> [WORK INSTRUCTION]
Only a number is expected here: the count of lines in this data where "mismatch" occurs.
--- MATERIAL PROVIDED ---
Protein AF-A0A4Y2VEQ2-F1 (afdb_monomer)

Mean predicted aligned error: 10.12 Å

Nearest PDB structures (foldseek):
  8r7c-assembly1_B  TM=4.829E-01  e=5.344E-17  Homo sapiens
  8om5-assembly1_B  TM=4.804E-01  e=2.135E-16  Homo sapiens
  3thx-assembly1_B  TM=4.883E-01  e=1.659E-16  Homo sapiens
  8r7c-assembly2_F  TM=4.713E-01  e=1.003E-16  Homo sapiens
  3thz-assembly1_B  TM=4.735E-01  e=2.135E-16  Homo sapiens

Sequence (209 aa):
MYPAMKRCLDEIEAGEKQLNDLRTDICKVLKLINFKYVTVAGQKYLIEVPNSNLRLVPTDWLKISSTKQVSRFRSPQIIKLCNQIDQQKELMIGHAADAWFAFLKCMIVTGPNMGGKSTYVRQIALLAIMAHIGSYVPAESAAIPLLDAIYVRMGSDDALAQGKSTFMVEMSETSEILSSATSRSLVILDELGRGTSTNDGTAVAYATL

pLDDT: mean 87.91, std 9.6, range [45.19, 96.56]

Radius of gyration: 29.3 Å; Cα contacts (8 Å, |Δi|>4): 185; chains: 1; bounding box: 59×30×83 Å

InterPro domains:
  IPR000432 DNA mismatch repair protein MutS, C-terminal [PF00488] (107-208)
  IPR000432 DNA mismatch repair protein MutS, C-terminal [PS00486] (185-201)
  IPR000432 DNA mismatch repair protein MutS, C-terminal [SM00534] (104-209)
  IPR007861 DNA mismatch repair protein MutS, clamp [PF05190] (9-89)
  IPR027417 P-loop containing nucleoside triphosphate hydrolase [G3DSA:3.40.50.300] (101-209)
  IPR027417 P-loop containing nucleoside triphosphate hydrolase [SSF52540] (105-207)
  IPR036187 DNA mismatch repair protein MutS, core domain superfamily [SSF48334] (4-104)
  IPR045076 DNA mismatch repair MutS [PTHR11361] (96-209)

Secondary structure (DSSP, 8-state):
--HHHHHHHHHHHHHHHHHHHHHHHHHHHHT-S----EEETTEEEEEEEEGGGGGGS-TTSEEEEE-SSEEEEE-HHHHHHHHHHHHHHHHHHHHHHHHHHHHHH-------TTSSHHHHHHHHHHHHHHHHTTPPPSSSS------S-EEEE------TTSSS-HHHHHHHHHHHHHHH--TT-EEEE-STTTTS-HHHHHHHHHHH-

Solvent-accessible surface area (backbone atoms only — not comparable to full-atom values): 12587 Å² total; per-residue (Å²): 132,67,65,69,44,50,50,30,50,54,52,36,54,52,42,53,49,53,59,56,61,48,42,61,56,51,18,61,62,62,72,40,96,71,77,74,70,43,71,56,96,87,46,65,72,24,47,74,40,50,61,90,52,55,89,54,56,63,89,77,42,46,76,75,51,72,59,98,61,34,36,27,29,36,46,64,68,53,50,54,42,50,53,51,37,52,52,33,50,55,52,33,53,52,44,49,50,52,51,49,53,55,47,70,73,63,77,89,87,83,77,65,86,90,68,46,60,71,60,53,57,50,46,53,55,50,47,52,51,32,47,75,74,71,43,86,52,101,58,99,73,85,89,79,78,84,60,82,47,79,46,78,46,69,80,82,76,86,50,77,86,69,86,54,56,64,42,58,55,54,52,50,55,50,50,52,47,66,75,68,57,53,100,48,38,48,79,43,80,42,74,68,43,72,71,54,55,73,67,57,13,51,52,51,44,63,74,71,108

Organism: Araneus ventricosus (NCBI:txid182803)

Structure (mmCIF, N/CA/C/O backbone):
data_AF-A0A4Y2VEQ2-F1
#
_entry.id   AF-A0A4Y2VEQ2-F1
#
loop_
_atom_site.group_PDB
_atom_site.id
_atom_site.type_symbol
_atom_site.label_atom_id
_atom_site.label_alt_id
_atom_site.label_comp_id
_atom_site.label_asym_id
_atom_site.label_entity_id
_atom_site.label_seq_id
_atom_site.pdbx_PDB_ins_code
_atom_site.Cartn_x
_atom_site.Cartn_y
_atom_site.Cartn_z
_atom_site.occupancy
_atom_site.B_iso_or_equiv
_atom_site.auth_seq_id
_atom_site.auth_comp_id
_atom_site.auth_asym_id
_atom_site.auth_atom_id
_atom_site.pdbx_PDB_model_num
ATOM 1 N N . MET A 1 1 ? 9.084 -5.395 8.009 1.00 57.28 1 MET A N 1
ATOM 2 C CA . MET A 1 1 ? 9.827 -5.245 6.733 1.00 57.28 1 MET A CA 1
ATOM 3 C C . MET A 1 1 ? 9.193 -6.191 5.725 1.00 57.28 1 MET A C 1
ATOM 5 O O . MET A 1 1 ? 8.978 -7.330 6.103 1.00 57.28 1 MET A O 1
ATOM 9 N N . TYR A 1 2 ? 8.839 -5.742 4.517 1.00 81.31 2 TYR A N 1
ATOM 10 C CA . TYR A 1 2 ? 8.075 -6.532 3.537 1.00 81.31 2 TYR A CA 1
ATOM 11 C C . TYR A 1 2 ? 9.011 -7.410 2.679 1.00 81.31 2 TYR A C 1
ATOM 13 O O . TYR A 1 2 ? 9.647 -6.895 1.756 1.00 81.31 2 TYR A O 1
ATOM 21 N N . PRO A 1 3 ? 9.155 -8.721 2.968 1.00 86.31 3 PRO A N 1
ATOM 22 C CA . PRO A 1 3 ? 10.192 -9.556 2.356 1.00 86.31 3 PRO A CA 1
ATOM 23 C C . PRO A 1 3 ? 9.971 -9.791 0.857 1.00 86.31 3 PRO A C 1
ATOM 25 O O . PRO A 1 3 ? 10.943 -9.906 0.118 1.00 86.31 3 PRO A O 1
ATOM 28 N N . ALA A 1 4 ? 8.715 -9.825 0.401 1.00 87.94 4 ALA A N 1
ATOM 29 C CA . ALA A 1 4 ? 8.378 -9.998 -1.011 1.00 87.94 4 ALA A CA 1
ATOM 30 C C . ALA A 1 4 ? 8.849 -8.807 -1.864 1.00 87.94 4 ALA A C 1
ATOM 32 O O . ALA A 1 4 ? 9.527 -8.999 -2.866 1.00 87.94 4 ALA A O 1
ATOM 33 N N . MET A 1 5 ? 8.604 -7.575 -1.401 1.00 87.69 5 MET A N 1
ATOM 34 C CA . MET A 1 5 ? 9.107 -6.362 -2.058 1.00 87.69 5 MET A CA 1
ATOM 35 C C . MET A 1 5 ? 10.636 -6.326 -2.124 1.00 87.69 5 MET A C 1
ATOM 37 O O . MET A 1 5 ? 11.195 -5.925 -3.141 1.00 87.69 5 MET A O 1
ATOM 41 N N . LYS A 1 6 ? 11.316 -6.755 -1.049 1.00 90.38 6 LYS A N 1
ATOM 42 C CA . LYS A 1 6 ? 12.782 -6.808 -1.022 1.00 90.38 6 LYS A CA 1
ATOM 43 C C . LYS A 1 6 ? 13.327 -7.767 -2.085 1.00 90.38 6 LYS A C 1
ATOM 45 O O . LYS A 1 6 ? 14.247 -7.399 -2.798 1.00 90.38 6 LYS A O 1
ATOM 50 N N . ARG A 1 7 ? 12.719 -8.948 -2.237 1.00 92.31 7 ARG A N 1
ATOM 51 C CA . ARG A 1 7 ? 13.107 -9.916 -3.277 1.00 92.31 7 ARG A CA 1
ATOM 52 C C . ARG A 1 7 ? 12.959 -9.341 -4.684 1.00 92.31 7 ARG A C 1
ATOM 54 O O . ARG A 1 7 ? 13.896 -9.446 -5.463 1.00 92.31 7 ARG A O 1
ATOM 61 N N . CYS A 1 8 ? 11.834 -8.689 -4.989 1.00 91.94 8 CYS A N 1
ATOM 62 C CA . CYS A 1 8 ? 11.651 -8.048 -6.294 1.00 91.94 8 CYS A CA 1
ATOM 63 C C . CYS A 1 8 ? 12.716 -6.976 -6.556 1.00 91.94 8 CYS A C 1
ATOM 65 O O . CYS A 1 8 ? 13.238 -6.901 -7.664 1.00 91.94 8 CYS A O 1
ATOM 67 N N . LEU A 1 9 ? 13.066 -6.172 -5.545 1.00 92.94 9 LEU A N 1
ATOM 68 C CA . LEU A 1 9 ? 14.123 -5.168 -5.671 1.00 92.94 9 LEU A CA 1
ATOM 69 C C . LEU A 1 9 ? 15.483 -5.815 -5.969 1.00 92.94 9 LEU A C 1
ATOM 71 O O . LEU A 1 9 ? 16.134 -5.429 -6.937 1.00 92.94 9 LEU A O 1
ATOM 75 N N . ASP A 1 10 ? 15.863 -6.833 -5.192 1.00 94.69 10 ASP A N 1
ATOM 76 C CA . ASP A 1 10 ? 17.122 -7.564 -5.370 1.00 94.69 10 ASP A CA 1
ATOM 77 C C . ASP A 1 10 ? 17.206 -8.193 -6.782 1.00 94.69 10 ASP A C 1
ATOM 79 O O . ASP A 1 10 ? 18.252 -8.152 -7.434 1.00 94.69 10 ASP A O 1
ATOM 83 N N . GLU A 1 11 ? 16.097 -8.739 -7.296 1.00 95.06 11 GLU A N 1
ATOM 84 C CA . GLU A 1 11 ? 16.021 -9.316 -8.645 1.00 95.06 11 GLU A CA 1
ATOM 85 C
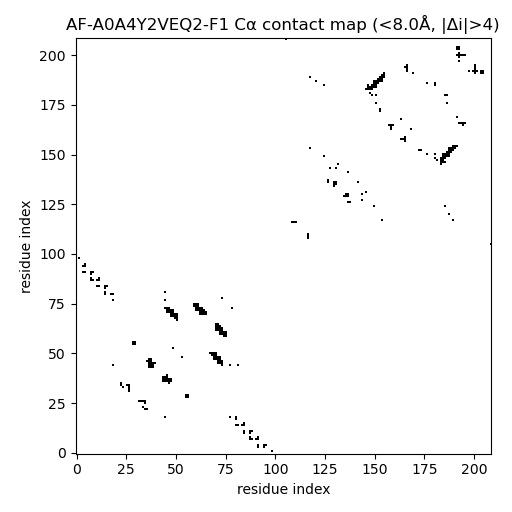 C . GLU A 1 11 ? 16.093 -8.259 -9.760 1.00 95.06 11 GLU A C 1
ATOM 87 O O . GLU A 1 11 ? 16.765 -8.481 -10.773 1.00 95.06 11 GLU A O 1
ATOM 92 N N . ILE A 1 12 ? 15.454 -7.097 -9.581 1.00 94.06 12 ILE A N 1
ATOM 93 C CA . ILE A 1 12 ? 15.554 -5.969 -10.520 1.00 94.06 12 ILE A CA 1
ATOM 94 C C . ILE A 1 12 ? 17.002 -5.481 -10.591 1.00 94.06 12 ILE A C 1
ATOM 96 O O . ILE A 1 12 ? 17.548 -5.353 -11.689 1.00 94.06 12 ILE A O 1
ATOM 100 N N . GLU A 1 13 ? 17.648 -5.258 -9.445 1.00 95.56 13 GLU A N 1
ATOM 101 C CA . GLU A 1 13 ? 19.041 -4.806 -9.380 1.00 95.56 13 GLU A CA 1
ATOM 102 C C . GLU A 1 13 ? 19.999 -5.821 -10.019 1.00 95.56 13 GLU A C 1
---
> [SOLUTION BELOW]
6